Step 4: Update Route Tables in the Newly Peered VPC
After the peering connection is created, update the route tables in that VPC so traffic destined for the ODB network goes directly to the ODB peering connection instead of toward TGW.
This step is where the migration becomes real. Until the route tables change, the new peering is just potential.
Step 5: Validate DNS and Connectivity
Test application connectivity from the migrated VPC to the target Oracle databases. Validate name resolution, connection strings, latency, security controls, and any database client assumptions that may have been built around the previous transit path.
In many environments, the routing change is simple but DNS validation is where operational surprises appear.
Step 6: Remove the Old ODB Route Through TGW for That VPC
Once the direct path is validated, remove or retire the older route entries that sent this VPC’s ODB-bound traffic through TGW. This avoids ambiguous routing and makes the final architecture easier to understand.
Keep the TGW attachment itself if the VPC still needs it for other traffic patterns. The goal is not to remove TGW blindly. The goal is to remove unnecessary dependence on TGW for Oracle Database at AWS access.
Step 7: Repeat VPC by VPC
Repeat the same process for each additional application VPC that should move from indirect TGW-based access to direct ODB peering. Because each peering connection is its own resource, the migration can be incremental.
This is one of the nicest aspects of the new model. You do not need a big-bang network cutover.
Step 8: Reassess the Role of the Original TGW-Attached VPC
After a few VPCs move to direct peering, revisit the purpose of the original VPC that remains attached to TGW. It may still be valuable as a central transit point for on-premises access, shared services, or VPCs that are not good candidates for direct peering.
Or you may discover that its transit role can be reduced over time.
What Changes Operationally?
The most visible change is that routing becomes more explicit. Applications in directly peered VPCs reach the ODB network through their own dedicated ODB peering connection. That reduces the amount of “hidden” network dependency on the TGW-connected VPC.
The second change is that peering lifecycle management becomes more granular. Each application VPC can now be added, updated, or removed as an independent peering relationship, rather than as a spoke behind a single transit-based database access path.
When Not to Migrate
Not every environment should rush toward direct peering everywhere.
- If centralized routing and inspection are a hard requirement, TGW may still be the cleaner control point.

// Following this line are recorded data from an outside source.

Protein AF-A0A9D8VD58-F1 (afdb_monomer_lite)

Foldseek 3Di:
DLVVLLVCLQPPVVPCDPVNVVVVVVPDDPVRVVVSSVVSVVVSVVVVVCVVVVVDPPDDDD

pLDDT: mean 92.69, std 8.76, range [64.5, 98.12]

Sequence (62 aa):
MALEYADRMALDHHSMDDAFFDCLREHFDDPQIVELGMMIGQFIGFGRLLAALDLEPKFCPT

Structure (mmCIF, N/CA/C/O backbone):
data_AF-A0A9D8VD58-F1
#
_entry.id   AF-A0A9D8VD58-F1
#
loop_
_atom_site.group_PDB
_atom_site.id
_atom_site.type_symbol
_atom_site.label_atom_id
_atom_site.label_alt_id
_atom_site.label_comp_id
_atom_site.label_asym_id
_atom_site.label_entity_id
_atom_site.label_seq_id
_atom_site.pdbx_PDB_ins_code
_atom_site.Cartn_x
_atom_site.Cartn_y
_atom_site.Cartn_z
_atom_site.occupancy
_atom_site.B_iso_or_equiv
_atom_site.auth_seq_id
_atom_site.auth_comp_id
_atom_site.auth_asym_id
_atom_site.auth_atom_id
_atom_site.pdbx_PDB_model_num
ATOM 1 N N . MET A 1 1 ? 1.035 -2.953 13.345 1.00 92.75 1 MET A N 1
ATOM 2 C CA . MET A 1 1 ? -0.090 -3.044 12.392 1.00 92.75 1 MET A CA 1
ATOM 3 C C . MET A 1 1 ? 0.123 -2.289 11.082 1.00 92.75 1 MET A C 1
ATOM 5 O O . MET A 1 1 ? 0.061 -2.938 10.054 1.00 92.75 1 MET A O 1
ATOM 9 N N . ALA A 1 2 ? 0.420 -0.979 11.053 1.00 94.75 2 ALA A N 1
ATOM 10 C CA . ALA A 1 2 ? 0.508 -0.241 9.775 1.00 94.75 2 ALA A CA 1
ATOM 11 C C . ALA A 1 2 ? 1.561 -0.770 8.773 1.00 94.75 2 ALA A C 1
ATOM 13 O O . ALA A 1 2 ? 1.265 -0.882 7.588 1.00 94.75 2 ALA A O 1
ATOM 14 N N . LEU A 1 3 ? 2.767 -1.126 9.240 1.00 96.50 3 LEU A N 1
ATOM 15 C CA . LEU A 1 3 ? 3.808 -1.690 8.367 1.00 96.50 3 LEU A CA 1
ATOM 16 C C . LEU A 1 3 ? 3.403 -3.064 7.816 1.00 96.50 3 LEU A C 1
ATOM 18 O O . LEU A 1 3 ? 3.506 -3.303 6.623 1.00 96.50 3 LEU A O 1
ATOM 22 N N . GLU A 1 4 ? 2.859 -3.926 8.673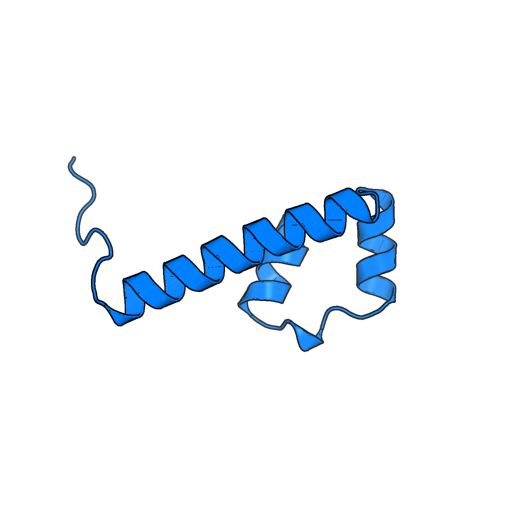 1.00 96.38 4 GLU A N 1
ATOM 23 C CA . GLU A 1 4 ? 2.370 -5.246 8.268 1.00 96.38 4 GLU A CA 1
ATOM 24 C C . GLU A 1 4 ? 1.202 -5.153 7.275 1.00 96.38 4 GLU A C 1
ATOM 26 O O . GLU A 1 4 ? 1.120 -5.948 6.343 1.00 96.38 4 GLU A O 1
ATOM 31 N N . TYR A 1 5 ? 0.331 -4.149 7.421 1.00 97.19 5 TYR A N 1
ATOM 32 C CA . TYR A 1 5 ? -0.710 -3.859 6.437 1.00 97.19 5 TYR A CA 1
ATOM 33 C C . TYR A 1 5 ? -0.118 -3.477 5.082 1.00 97.19 5 TYR A C 1
ATOM 35 O O . TYR A 1 5 ? -0.568 -3.990 4.060 1.00 97.19 5 TYR A O 1
ATOM 43 N N . ALA A 1 6 ? 0.929 -2.648 5.063 1.00 96.81 6 ALA A N 1
ATOM 44 C CA . ALA A 1 6 ? 1.636 -2.309 3.833 1.00 96.81 6 ALA A CA 1
ATOM 45 C C . ALA A 1 6 ? 2.310 -3.534 3.191 1.00 96.81 6 ALA A C 1
ATOM 47 O O . ALA A 1 6 ? 2.166 -3.740 1.985 1.00 96.81 6 ALA A O 1
ATOM 48 N N . ASP A 1 7 ? 2.975 -4.374 3.988 1.00 96.44 7 ASP A N 1
ATOM 49 C CA . ASP A 1 7 ? 3.643 -5.589 3.511 1.00 96.44 7 ASP A CA 1
ATOM 50 C C . ASP A 1 7 ? 2.645 -6.588 2.912 1.00 96.44 7 ASP A C 1
ATOM 52 O O . ASP A 1 7 ? 2.834 -7.056 1.785 1.00 96.44 7 ASP A O 1
ATOM 56 N N . ARG A 1 8 ? 1.539 -6.877 3.615 1.00 96.38 8 ARG A N 1
ATOM 57 C CA . ARG A 1 8 ? 0.485 -7.771 3.108 1.00 96.38 8 ARG A CA 1
ATOM 58 C C . ARG A 1 8 ? -0.187 -7.189 1.867 1.00 96.38 8 ARG A C 1
ATOM 60 O O . ARG A 1 8 ? -0.335 -7.898 0.880 1.00 96.38 8 ARG A O 1
ATOM 67 N N . MET A 1 9 ? -0.502 -5.894 1.842 1.00 96.25 9 MET A N 1
ATOM 68 C CA . MET A 1 9 ? -1.032 -5.230 0.641 1.00 96.25 9 MET A CA 1
ATOM 69 C C . MET A 1 9 ? -0.092 -5.353 -0.570 1.00 96.25 9 MET A C 1
ATOM 71 O O . MET A 1 9 ? -0.557 -5.507 -1.701 1.00 96.25 9 MET A O 1
ATOM 75 N N . ALA A 1 10 ? 1.226 -5.298 -0.359 1.00 95.75 10 ALA A N 1
ATOM 76 C CA . ALA A 1 10 ? 2.213 -5.380 -1.432 1.00 95.75 10 ALA A CA 1
ATOM 77 C C . ALA A 1 10 ? 2.461 -6.811 -1.935 1.00 95.75 10 ALA A C 1
ATOM 79 O O . ALA A 1 10 ? 2.640 -6.999 -3.145 1.00 95.75 10 ALA A O 1
ATOM 80 N N . LEU A 1 11 ? 2.485 -7.794 -1.028 1.00 96.19 11 LEU A N 1
ATOM 81 C CA . LEU A 1 11 ? 3.004 -9.142 -1.289 1.00 96.19 11 LEU A CA 1
ATOM 82 C C . LEU A 1 11 ? 1.940 -10.245 -1.243 1.00 96.19 11 LEU A C 1
ATOM 84 O O . LEU A 1 11 ? 2.058 -11.214 -1.988 1.00 96.19 11 LEU A O 1
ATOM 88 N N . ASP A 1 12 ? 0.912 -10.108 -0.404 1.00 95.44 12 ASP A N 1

- If your applications already depend on broad shared connectivity beyond Oracle database access, the transit pattern may still be the right anchor.
Practical Closing Advice
If I were planning this migration, I would not frame it as a network redesign project. I would frame it as a dependency-reduction exercise.
Migrate one VPC at a time. Validate routing and DNS carefully. Keep TGW where it still adds value. Remove it only where it no longer justifies the extra indirection.
That is the real value of the new Oracle Database at AWS networking model. It lets us simplify selectively, instead of redesigning everything at once.